### Material for this task ###
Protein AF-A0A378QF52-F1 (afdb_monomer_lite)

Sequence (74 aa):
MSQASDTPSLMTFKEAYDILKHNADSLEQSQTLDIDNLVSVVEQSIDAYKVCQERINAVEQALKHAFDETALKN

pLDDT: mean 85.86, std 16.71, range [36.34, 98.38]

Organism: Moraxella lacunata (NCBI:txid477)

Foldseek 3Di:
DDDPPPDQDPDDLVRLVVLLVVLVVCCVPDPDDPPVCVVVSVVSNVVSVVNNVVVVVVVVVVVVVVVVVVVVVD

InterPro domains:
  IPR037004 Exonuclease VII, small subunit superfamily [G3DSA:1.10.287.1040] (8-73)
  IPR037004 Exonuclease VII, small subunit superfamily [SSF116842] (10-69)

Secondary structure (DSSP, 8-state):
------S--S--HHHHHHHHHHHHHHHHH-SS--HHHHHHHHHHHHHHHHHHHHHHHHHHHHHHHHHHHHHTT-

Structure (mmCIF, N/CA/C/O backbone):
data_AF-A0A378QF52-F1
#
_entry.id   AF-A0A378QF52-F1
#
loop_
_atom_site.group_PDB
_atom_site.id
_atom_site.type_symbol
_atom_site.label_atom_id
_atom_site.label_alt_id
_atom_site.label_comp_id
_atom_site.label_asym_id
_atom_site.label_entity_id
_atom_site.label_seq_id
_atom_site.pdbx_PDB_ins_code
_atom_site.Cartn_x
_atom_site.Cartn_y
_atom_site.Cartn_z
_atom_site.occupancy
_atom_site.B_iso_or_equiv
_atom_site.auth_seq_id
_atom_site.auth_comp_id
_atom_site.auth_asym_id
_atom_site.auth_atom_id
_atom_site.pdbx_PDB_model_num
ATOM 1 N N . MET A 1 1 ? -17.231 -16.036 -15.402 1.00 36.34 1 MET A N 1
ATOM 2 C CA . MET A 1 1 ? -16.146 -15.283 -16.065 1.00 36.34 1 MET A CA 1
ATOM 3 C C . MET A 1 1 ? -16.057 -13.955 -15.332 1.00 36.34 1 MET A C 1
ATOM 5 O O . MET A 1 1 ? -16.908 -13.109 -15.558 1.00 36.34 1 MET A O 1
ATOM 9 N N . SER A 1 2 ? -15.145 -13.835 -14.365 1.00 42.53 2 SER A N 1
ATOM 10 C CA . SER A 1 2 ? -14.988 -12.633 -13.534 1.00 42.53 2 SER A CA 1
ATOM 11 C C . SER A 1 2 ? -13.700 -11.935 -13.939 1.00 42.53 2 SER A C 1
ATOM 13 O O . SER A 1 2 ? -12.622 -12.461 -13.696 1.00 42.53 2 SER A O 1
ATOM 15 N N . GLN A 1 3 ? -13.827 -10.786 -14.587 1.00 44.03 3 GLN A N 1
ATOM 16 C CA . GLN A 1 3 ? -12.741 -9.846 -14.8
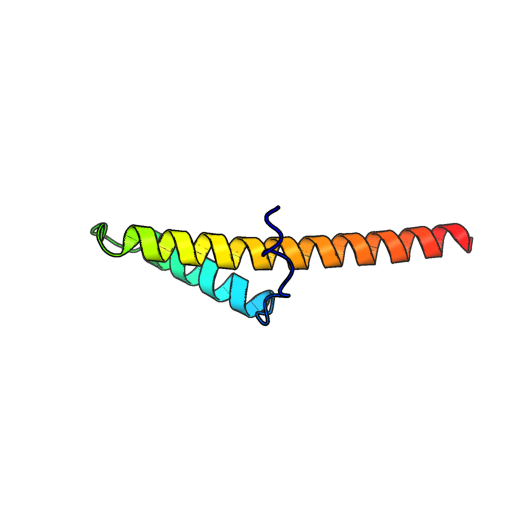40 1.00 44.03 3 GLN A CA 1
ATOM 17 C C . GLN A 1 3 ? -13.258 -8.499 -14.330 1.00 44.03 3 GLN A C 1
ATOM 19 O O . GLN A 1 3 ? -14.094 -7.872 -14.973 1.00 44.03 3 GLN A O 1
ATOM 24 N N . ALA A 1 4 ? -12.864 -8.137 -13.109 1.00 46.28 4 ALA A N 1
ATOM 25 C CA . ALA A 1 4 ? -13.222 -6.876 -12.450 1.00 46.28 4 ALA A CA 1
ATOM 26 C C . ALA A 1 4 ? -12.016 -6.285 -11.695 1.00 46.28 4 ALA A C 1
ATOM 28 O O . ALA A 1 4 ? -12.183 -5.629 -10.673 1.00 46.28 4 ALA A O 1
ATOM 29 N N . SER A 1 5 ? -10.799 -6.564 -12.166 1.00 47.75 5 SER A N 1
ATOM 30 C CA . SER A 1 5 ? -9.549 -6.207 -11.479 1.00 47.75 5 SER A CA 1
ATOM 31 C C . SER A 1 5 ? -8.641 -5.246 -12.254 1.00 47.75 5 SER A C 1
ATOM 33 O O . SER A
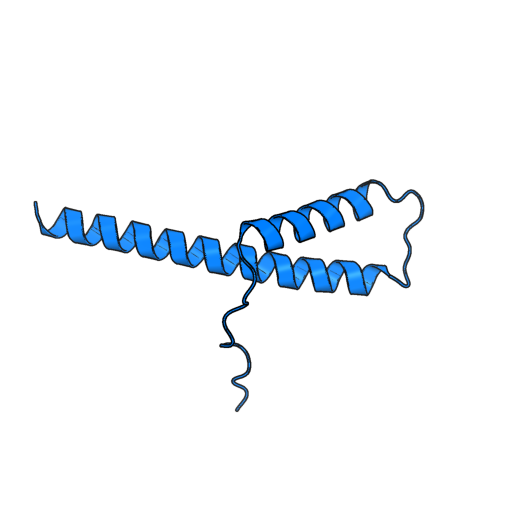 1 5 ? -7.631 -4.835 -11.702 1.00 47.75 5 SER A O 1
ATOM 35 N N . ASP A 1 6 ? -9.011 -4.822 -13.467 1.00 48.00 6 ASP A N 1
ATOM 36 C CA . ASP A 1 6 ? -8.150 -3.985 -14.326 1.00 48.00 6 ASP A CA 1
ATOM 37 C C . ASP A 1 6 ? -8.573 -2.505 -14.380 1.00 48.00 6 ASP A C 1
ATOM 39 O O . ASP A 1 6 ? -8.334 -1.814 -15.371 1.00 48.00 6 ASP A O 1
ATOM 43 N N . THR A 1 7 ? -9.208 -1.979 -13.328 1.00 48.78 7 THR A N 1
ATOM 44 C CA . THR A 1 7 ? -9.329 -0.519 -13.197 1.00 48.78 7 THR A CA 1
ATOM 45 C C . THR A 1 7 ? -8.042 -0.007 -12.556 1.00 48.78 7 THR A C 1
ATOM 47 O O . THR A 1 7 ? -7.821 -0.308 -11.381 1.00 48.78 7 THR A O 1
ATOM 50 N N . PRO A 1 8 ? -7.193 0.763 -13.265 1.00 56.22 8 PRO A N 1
###
### Material for this task ###
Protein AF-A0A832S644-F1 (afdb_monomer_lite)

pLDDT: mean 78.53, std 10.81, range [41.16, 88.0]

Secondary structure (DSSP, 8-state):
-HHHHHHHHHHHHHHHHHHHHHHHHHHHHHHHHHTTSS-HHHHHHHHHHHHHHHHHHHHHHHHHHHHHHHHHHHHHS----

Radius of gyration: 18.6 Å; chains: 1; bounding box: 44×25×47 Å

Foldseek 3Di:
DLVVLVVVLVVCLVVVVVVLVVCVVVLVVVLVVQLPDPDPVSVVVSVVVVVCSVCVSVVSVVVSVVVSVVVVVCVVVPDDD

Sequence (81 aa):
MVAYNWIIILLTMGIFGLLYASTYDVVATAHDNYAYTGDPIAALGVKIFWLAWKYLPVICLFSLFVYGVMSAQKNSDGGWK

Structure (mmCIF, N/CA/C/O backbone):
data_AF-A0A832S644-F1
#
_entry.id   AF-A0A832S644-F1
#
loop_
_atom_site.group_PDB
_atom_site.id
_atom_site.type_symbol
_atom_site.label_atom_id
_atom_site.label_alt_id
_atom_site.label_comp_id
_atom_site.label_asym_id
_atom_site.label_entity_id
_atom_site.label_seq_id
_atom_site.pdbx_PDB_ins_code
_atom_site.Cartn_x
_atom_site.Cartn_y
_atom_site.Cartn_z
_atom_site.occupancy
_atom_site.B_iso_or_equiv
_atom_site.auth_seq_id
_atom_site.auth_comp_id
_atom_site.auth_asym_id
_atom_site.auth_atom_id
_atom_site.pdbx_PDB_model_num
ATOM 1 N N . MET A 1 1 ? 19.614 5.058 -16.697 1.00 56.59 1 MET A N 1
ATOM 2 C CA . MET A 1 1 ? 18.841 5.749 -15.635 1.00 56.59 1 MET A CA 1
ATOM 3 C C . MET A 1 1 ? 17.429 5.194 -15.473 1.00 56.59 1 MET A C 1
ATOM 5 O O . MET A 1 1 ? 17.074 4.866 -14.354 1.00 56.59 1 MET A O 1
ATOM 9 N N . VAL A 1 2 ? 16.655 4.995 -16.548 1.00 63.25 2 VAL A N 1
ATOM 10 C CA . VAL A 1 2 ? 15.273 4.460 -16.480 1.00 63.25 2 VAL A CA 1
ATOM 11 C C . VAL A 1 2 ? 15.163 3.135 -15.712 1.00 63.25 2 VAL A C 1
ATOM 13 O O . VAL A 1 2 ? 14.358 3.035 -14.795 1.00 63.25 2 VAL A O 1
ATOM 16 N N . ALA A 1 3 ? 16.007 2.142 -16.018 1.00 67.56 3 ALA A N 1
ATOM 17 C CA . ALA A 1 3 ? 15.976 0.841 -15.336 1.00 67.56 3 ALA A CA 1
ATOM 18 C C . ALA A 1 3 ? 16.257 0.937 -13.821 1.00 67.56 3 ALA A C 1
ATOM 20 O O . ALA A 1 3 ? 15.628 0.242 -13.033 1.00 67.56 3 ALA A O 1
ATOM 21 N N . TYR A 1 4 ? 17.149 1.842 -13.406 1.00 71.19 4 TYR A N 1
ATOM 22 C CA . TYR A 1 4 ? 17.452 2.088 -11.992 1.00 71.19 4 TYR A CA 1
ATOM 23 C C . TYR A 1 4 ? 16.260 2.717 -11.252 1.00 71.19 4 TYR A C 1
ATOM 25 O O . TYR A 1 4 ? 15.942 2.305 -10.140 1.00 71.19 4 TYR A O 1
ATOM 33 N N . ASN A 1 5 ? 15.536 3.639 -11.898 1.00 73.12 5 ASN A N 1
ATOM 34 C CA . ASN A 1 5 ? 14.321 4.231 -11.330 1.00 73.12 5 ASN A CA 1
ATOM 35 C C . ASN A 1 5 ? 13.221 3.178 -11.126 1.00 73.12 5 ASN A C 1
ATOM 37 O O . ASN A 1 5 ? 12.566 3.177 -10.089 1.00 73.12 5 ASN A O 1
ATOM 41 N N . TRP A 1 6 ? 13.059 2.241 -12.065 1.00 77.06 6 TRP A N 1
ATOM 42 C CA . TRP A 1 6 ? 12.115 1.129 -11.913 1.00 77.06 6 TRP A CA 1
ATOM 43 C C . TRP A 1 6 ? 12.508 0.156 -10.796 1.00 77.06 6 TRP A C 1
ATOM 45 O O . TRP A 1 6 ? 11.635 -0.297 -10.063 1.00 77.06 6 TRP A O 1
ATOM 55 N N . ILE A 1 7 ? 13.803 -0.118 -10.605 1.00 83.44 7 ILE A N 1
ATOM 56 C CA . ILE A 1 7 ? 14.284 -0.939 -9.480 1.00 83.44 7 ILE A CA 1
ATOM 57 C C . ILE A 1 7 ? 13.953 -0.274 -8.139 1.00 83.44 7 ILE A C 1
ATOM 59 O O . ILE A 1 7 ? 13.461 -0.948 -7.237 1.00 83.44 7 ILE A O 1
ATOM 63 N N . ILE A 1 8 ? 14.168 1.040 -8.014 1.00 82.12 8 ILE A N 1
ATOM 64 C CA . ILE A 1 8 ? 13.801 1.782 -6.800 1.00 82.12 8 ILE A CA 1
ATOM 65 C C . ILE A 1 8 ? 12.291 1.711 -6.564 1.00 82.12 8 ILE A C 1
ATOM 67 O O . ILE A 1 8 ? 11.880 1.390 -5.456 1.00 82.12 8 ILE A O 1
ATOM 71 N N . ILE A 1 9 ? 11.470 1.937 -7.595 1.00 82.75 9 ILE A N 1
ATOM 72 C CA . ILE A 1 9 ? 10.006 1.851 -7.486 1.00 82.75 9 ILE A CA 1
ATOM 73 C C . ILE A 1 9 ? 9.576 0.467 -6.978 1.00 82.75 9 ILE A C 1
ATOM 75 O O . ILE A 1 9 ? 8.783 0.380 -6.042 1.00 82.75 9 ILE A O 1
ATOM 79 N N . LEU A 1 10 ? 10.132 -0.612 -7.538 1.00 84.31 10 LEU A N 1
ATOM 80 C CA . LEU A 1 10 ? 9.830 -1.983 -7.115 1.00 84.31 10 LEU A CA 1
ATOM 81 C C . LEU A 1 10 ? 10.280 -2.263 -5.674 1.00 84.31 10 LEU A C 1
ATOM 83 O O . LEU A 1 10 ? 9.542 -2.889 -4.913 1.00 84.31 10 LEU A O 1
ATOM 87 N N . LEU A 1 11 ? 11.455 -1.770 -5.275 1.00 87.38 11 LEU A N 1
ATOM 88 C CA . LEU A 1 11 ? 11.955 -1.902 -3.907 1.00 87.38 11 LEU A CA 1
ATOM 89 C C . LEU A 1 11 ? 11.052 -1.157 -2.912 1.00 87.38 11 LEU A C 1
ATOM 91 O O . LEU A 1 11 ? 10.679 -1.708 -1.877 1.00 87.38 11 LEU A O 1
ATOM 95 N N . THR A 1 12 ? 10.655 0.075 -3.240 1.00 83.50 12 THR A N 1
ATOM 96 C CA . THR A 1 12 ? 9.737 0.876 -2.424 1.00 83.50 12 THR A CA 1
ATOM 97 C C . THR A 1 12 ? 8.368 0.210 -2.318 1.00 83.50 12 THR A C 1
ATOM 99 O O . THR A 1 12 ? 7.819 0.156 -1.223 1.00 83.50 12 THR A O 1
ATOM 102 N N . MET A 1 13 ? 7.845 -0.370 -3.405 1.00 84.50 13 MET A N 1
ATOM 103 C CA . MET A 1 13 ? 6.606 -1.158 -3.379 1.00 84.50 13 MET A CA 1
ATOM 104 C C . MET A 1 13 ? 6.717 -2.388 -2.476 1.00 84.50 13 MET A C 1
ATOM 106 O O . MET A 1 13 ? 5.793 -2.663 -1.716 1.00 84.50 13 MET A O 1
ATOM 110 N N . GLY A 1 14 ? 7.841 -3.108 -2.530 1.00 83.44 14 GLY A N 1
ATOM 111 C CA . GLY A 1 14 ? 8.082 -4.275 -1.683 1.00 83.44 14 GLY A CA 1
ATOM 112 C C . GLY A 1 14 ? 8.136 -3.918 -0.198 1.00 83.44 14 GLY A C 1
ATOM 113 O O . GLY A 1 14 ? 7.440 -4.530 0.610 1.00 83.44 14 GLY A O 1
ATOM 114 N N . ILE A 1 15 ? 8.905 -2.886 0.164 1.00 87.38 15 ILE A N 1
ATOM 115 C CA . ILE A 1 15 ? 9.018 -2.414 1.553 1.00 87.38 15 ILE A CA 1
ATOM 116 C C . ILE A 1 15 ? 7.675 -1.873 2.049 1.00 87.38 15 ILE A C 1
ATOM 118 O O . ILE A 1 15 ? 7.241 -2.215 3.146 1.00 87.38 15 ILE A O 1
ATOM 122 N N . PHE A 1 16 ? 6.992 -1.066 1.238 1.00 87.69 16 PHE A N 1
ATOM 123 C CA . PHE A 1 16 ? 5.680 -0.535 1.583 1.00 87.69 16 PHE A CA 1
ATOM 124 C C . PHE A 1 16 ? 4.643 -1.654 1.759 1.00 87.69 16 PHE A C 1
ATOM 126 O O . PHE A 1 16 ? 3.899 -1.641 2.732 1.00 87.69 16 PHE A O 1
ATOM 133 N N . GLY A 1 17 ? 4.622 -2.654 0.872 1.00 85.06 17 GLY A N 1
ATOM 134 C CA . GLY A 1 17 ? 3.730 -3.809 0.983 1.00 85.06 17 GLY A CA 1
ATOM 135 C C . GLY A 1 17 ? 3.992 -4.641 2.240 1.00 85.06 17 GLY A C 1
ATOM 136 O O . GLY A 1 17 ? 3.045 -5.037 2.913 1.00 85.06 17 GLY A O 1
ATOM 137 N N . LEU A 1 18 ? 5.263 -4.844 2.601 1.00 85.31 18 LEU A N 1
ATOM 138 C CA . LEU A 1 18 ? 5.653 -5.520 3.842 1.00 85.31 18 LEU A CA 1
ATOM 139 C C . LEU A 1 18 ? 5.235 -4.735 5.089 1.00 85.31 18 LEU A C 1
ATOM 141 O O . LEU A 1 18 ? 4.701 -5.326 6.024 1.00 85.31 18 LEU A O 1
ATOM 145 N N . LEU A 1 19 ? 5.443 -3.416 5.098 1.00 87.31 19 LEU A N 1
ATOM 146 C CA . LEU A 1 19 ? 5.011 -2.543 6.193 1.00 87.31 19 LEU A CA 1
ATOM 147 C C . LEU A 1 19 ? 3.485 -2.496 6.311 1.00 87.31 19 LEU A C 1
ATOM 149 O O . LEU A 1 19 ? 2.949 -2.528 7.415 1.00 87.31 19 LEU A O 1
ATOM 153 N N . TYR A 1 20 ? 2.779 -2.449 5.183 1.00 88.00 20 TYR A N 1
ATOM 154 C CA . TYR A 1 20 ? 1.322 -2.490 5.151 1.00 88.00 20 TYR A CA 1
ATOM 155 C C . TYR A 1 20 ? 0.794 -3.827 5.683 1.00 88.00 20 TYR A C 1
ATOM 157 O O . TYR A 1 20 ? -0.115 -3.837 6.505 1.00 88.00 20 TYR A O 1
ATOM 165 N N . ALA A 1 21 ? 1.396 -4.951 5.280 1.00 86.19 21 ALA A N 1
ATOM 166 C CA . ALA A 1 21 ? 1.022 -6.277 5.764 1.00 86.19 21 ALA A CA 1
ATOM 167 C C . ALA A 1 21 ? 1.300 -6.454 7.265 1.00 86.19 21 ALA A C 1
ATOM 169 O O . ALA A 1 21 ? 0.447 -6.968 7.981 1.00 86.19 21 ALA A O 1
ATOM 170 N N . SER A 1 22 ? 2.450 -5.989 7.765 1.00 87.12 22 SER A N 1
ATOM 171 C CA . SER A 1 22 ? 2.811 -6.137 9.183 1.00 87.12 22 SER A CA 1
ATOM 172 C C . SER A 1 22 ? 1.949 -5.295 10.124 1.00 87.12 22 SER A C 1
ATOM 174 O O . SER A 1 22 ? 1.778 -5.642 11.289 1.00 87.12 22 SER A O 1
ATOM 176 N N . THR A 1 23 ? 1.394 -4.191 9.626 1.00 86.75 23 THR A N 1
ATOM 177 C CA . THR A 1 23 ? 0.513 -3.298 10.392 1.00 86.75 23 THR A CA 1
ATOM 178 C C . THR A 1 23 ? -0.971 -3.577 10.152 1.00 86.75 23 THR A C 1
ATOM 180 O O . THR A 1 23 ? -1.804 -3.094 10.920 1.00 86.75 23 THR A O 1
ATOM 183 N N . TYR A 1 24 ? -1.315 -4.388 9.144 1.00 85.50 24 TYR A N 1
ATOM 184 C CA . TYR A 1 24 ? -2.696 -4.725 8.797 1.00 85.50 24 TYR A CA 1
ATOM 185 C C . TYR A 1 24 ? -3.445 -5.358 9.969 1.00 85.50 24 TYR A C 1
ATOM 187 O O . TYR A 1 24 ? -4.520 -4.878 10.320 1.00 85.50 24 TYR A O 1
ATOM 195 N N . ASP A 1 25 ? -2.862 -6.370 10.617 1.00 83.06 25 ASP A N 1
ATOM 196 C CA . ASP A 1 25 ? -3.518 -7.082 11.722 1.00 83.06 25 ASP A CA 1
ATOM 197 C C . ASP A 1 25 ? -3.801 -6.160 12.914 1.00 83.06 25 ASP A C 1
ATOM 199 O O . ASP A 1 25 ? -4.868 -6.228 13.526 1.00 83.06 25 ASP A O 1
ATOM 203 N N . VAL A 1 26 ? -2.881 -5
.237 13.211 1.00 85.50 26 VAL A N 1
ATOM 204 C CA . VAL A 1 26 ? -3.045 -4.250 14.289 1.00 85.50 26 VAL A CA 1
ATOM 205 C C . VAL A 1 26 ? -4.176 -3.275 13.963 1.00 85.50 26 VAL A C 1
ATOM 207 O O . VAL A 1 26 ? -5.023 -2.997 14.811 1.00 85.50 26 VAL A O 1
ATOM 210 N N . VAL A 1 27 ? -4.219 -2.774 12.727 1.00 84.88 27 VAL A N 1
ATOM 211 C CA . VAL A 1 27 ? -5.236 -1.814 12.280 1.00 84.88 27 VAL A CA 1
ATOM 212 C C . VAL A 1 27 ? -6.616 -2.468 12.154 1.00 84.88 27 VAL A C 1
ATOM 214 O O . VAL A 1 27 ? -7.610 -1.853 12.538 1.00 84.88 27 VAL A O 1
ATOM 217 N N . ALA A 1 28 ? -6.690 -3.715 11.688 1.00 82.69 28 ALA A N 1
###
**Aim of the task**:
In the listing above, find the line with "ATOM 185 C C" and the line with "ATOM 217 N N", then print exactly those lines and every line between them.

**Written solution**:
ATOM 185 C C . TYR A 1 24 ? -3.445 -5.358 9.969 1.00 85.50 24 TYR A C 1
ATOM 187 O O . TYR A 1 24 ? -4.520 -4.878 10.320 1.00 85.50 24 TYR A O 1
ATOM 195 N N . ASP A 1 25 ? -2.862 -6.370 10.617 1.00 83.06 25 ASP A N 1
ATOM 196 C CA . ASP A 1 25 ? -3.518 -7.082 11.722 1.00 83.06 25 ASP A CA 1
ATOM 197 C C . ASP A 1 25 ? -3.801 -6.160 12.914 1.00 83.06 25 ASP A C 1
ATOM 199 O O . ASP A 1 25 ? -4.868 -6.228 13.526 1.00 83.06 25 ASP A O 1
ATOM 203 N N . VAL A 1 26 ? -2.881 -5
.237 13.211 1.00 85.50 26 VAL A N 1
ATOM 204 C CA . VAL A 1 26 ? -3.045 -4.250 14.289 1.00 85.50 26 VAL A CA 1
ATOM 205 C C . VAL A 1 26 ? -4.176 -3.275 13.963 1.00 85.50 26 VAL A C 1
ATOM 207 O O . VAL A 1 26 ? -5.023 -2.997 14.811 1.00 85.50 26 VAL A O 1
ATOM 210 N N . VAL A 1 27 ? -4.219 -2.774 12.727 1.00 84.88 27 VAL A N 1
ATOM 211 C CA . VAL A 1 27 ? -5.236 -1.814 12.280 1.00 84.88 27 VAL A CA 1
ATOM 212 C C . VAL A 1 27 ? -6.616 -2.468 12.154 1.00 84.88 27 VAL A C 1
ATOM 214 O O . VAL A 1 27 ? -7.610 -1.853 12.538 1.00 84.88 27 VAL A O 1
ATOM 217 N N . ALA A 1 28 ? -6.690 -3.715 11.688 1.00 82.69 28 ALA A N 1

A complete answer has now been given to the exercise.